Available data below:

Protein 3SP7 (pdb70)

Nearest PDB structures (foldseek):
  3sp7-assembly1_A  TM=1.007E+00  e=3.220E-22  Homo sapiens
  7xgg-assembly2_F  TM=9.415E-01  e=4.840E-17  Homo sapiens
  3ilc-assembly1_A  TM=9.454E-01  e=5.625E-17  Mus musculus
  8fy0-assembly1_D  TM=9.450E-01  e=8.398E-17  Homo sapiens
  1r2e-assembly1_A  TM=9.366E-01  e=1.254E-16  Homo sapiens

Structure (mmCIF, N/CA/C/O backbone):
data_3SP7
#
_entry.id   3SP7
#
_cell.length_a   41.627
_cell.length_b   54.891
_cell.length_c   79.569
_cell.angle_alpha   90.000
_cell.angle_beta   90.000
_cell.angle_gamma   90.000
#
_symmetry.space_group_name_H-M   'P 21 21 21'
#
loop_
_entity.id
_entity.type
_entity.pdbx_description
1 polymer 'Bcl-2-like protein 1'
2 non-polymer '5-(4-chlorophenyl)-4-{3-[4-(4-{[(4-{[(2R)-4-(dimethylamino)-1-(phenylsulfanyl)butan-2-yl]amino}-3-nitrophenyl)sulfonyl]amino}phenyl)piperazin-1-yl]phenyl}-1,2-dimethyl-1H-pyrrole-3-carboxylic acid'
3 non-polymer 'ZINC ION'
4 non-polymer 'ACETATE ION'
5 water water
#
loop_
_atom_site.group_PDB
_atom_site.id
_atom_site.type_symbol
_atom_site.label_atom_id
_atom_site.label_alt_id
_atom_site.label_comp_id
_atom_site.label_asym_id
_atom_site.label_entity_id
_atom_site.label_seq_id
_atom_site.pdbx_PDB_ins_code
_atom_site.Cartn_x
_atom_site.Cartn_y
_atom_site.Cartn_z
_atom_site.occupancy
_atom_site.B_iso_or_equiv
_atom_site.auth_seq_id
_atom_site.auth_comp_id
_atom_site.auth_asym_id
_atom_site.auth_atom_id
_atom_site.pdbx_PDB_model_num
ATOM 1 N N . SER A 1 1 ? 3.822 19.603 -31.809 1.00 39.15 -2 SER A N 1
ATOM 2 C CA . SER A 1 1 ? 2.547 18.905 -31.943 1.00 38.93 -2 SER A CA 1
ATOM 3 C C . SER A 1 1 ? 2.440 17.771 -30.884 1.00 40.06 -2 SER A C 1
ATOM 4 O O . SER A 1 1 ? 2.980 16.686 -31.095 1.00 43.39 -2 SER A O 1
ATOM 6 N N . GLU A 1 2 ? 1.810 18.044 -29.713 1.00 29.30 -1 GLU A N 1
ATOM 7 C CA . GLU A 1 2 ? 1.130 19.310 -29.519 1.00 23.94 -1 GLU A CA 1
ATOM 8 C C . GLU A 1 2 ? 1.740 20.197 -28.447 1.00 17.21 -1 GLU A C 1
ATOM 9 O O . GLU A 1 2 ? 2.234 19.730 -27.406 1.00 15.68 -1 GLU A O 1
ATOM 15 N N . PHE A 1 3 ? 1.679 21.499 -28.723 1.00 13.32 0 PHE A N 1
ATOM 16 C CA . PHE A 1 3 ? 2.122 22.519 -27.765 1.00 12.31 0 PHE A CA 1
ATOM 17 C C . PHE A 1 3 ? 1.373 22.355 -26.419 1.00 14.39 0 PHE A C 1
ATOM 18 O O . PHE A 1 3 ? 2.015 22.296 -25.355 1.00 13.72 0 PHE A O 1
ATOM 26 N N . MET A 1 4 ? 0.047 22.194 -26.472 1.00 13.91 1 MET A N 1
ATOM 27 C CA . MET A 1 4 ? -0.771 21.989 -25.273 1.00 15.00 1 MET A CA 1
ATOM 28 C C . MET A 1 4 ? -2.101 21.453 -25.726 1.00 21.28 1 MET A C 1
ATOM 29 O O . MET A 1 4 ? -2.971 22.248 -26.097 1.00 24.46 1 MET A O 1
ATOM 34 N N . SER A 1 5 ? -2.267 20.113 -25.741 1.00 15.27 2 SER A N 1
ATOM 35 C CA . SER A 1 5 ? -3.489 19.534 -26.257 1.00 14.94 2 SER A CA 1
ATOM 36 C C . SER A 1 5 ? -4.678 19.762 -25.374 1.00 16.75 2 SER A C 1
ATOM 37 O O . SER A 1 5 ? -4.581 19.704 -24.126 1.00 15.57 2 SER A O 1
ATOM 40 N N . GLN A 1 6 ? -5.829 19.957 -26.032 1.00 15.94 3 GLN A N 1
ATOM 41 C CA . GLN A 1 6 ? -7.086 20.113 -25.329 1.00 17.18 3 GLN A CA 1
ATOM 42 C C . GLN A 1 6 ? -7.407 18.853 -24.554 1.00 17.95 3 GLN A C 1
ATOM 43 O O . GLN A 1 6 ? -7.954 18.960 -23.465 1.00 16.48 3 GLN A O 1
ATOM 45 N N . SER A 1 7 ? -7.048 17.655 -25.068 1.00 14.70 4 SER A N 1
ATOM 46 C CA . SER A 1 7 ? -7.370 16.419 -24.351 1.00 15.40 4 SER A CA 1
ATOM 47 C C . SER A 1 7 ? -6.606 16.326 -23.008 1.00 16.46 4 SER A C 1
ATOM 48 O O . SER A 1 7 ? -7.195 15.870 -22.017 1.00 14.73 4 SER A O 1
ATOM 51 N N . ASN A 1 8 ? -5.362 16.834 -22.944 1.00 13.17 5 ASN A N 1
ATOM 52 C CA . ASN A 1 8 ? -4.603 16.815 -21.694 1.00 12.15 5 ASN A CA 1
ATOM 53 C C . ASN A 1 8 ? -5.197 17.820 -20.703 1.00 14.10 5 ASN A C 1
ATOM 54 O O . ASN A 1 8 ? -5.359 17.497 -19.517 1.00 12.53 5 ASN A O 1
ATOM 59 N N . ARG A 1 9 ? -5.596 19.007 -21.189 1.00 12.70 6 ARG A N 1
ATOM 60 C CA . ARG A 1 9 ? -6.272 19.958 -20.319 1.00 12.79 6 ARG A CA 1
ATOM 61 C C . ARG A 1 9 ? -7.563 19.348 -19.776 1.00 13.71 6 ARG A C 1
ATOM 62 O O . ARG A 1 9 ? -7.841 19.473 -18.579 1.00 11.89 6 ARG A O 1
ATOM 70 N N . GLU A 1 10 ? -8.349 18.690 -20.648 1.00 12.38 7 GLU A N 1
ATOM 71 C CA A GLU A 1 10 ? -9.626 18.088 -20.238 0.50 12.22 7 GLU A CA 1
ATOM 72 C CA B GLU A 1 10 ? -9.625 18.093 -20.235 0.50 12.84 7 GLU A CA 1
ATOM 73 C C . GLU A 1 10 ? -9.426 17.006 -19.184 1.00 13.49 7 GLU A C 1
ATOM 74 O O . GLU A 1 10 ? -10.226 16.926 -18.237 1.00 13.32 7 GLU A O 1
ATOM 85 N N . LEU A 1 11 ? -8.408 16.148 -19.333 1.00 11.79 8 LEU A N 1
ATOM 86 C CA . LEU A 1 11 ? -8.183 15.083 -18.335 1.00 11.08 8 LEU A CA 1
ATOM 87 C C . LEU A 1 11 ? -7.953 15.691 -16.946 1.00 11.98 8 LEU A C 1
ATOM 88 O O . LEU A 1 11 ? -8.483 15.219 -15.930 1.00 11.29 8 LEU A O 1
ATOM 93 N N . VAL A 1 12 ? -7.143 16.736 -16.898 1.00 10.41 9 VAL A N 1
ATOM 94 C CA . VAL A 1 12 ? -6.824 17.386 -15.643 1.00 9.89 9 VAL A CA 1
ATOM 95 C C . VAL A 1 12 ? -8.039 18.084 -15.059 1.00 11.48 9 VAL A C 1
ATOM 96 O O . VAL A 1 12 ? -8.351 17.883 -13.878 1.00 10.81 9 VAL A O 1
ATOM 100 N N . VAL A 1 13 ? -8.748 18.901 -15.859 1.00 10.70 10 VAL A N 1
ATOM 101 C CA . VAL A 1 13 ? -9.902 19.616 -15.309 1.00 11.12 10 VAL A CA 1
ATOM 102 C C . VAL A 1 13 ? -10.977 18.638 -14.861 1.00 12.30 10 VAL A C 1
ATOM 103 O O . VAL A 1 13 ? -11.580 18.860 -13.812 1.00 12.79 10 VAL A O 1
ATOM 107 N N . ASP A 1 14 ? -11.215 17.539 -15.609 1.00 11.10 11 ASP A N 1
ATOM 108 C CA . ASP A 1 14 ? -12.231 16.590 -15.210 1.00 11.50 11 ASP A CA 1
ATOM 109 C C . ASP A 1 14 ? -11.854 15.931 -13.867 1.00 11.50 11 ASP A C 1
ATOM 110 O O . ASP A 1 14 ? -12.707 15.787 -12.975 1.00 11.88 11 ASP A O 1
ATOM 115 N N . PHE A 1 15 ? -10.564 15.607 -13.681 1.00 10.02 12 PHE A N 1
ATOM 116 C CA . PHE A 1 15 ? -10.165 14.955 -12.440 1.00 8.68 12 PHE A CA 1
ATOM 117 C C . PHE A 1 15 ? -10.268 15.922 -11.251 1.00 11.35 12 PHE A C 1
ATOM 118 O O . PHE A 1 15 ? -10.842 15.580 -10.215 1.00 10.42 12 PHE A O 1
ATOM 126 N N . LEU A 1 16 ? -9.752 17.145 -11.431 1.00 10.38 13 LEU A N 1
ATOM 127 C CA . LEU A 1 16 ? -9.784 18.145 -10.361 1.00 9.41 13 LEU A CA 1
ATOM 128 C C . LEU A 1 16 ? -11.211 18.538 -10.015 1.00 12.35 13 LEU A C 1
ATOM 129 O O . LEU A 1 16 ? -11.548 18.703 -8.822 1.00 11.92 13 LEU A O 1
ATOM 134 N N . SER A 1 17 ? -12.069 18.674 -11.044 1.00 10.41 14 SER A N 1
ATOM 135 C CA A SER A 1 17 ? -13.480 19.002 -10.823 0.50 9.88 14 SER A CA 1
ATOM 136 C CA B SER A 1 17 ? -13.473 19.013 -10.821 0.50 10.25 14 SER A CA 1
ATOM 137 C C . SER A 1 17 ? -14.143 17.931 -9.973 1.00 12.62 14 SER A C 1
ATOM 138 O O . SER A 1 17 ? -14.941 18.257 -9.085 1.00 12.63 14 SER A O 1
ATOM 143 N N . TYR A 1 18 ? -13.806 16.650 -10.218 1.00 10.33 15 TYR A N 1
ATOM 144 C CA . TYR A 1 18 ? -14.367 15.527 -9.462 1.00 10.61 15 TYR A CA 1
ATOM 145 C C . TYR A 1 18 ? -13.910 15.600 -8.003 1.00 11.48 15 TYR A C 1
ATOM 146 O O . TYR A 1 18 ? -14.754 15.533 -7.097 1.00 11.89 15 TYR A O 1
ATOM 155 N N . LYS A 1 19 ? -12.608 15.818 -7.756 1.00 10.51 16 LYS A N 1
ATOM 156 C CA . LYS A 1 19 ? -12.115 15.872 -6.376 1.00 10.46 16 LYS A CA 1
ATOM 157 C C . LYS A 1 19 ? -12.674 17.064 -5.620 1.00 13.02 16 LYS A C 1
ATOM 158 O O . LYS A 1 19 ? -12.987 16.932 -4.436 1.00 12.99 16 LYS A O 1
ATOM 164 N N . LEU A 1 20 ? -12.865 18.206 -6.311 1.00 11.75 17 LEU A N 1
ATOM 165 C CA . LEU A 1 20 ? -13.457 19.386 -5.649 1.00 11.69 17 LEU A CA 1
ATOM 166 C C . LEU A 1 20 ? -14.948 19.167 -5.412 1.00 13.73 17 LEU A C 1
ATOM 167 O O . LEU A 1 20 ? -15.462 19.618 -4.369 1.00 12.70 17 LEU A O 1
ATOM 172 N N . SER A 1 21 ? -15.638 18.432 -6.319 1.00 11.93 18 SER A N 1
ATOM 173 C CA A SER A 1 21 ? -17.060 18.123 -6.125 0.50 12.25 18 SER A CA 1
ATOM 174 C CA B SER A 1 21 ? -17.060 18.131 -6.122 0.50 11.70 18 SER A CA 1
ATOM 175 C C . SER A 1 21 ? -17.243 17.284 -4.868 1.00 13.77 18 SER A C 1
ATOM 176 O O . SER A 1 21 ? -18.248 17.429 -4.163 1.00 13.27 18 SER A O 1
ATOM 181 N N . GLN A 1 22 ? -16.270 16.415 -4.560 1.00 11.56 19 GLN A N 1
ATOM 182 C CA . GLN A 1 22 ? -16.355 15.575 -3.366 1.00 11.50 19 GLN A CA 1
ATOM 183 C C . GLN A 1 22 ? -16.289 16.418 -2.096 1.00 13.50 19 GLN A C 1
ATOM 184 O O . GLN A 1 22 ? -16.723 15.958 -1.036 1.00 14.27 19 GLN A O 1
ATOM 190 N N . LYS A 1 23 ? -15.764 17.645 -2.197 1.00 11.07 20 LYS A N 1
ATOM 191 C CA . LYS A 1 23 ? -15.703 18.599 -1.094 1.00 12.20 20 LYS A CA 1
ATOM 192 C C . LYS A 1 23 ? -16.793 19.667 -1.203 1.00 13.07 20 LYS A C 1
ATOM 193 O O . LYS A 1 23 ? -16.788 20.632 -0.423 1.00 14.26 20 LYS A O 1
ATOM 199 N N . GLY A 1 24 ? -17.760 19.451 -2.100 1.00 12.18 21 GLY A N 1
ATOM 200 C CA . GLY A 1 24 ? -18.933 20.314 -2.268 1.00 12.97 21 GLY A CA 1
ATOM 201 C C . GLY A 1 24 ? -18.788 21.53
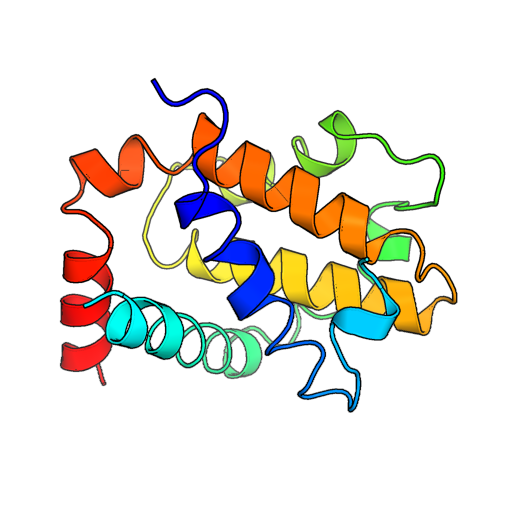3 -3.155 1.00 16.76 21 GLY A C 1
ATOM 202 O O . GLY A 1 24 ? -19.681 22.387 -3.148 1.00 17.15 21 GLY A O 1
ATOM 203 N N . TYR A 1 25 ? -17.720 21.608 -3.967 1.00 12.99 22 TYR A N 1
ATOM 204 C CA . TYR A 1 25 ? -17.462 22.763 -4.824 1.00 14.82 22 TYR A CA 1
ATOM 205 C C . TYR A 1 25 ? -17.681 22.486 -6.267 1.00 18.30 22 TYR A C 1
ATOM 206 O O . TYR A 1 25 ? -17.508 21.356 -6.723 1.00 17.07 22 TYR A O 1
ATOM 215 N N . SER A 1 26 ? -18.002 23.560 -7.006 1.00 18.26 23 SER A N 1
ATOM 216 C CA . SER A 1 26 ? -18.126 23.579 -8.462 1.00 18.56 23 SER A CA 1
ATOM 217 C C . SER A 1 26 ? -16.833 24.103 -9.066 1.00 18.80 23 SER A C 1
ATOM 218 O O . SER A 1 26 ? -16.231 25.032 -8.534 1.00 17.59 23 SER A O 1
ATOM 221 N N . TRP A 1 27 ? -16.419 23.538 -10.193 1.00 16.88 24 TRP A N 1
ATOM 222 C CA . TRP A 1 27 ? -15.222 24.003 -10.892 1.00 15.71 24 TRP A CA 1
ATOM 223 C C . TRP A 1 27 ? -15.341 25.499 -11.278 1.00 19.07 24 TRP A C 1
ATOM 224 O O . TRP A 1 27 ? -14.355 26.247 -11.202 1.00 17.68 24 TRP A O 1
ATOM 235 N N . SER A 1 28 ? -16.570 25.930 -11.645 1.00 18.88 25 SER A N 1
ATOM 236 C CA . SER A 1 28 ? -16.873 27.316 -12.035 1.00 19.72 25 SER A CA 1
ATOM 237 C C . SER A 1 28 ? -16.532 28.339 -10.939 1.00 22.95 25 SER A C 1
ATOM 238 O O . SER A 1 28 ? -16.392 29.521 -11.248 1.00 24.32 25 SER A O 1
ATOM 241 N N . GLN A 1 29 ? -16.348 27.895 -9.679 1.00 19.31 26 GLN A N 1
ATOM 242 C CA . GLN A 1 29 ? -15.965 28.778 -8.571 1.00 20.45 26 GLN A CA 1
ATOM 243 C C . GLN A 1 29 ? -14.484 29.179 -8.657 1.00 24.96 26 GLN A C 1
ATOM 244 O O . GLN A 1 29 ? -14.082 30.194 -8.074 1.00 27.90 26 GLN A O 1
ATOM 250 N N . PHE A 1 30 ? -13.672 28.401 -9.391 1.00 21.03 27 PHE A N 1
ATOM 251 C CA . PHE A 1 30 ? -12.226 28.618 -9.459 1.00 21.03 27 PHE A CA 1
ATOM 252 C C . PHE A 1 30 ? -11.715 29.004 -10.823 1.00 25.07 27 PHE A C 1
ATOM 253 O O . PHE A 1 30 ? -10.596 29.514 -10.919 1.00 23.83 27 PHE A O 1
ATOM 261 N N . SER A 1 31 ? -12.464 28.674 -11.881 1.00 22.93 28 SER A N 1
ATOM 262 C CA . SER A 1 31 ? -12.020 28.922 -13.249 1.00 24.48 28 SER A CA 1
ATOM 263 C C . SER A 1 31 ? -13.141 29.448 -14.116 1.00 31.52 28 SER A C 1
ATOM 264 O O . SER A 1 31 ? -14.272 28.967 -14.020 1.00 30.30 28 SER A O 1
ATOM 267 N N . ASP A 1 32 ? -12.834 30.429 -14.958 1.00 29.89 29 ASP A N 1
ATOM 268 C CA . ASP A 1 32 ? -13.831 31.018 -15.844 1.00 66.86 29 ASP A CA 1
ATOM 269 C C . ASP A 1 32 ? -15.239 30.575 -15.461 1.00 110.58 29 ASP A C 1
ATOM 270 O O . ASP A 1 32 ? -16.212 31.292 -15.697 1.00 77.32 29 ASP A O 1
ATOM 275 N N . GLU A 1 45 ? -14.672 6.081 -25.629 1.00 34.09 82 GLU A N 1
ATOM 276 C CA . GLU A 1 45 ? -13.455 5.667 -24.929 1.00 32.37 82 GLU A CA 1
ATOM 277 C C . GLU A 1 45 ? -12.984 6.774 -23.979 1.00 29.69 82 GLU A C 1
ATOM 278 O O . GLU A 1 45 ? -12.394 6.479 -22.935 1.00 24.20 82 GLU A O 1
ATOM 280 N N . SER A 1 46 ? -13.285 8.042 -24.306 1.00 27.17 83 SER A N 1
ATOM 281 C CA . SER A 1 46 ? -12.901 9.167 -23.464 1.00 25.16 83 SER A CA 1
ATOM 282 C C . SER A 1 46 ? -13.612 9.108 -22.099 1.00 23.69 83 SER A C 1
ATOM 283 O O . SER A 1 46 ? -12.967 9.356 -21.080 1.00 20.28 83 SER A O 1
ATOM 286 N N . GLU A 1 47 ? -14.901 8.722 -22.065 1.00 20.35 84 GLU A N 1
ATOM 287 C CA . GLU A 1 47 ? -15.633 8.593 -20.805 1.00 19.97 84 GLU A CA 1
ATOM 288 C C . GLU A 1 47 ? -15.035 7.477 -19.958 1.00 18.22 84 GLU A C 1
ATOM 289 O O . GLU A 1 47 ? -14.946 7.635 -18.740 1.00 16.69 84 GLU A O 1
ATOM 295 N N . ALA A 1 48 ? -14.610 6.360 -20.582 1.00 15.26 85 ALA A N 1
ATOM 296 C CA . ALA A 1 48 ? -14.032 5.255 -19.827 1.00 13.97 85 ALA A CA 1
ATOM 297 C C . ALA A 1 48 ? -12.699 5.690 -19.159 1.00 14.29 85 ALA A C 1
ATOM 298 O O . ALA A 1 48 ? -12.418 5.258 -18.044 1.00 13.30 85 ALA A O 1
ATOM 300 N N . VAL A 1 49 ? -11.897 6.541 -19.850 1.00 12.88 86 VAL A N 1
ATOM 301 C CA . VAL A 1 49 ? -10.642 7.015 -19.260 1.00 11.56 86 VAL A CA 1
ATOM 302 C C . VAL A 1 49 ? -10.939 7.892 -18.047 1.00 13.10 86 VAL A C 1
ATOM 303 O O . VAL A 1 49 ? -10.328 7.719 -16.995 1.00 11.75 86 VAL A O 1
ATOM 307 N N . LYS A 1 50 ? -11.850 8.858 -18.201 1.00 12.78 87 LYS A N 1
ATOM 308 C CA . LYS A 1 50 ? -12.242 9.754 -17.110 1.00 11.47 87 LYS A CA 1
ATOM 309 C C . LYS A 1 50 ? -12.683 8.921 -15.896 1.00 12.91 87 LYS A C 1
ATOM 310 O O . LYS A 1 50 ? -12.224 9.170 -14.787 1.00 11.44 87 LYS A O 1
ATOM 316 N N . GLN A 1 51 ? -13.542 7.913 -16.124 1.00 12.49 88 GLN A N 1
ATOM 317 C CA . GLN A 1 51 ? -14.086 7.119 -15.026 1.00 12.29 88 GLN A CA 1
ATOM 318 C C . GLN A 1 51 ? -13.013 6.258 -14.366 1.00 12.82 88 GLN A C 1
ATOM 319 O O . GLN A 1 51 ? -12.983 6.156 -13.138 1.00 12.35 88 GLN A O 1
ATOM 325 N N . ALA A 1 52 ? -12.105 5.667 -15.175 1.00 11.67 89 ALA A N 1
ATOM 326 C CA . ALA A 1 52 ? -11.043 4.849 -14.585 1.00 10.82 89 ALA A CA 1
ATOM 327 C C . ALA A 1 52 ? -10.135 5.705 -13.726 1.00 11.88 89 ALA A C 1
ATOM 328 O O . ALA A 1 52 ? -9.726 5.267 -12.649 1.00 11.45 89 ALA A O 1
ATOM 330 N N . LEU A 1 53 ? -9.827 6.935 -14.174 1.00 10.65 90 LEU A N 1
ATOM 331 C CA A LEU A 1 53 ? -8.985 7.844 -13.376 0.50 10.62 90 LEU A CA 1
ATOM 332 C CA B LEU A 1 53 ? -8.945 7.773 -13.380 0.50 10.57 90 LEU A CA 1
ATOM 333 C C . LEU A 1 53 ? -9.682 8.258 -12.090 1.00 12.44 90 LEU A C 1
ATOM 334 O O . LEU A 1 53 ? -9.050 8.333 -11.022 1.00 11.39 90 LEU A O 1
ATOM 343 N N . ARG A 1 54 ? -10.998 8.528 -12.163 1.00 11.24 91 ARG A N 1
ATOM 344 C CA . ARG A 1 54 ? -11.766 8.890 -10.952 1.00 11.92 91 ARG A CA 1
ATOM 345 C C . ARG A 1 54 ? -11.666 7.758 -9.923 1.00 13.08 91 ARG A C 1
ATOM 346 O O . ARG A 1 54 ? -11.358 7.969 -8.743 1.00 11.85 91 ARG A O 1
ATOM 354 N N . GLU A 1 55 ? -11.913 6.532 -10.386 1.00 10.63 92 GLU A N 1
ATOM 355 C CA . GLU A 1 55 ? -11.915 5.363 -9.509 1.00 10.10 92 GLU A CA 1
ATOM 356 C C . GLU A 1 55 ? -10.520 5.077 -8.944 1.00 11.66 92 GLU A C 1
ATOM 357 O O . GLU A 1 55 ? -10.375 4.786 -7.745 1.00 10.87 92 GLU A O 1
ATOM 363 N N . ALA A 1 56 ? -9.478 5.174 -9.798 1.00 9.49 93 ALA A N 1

End of Available data.

-- Activity --
Above are the records; copy exactly the lines from the line with "ATOM 126 N N" through the line with "ATOM 128 C C", both included.

-- Result of the task --
ATOM 126 N N . LEU A 1 16 ? -9.752 17.145 -11.431 1.00 10.38 13 LEU A N 1
ATOM 127 C CA . LEU A 1 16 ? -9.784 18.145 -10.361 1.00 9.41 13 LEU A CA 1
ATOM 128 C C . LEU A 1 16 ? -11.211 18.538 -10.015 1.00 12.35 13 LEU A C 1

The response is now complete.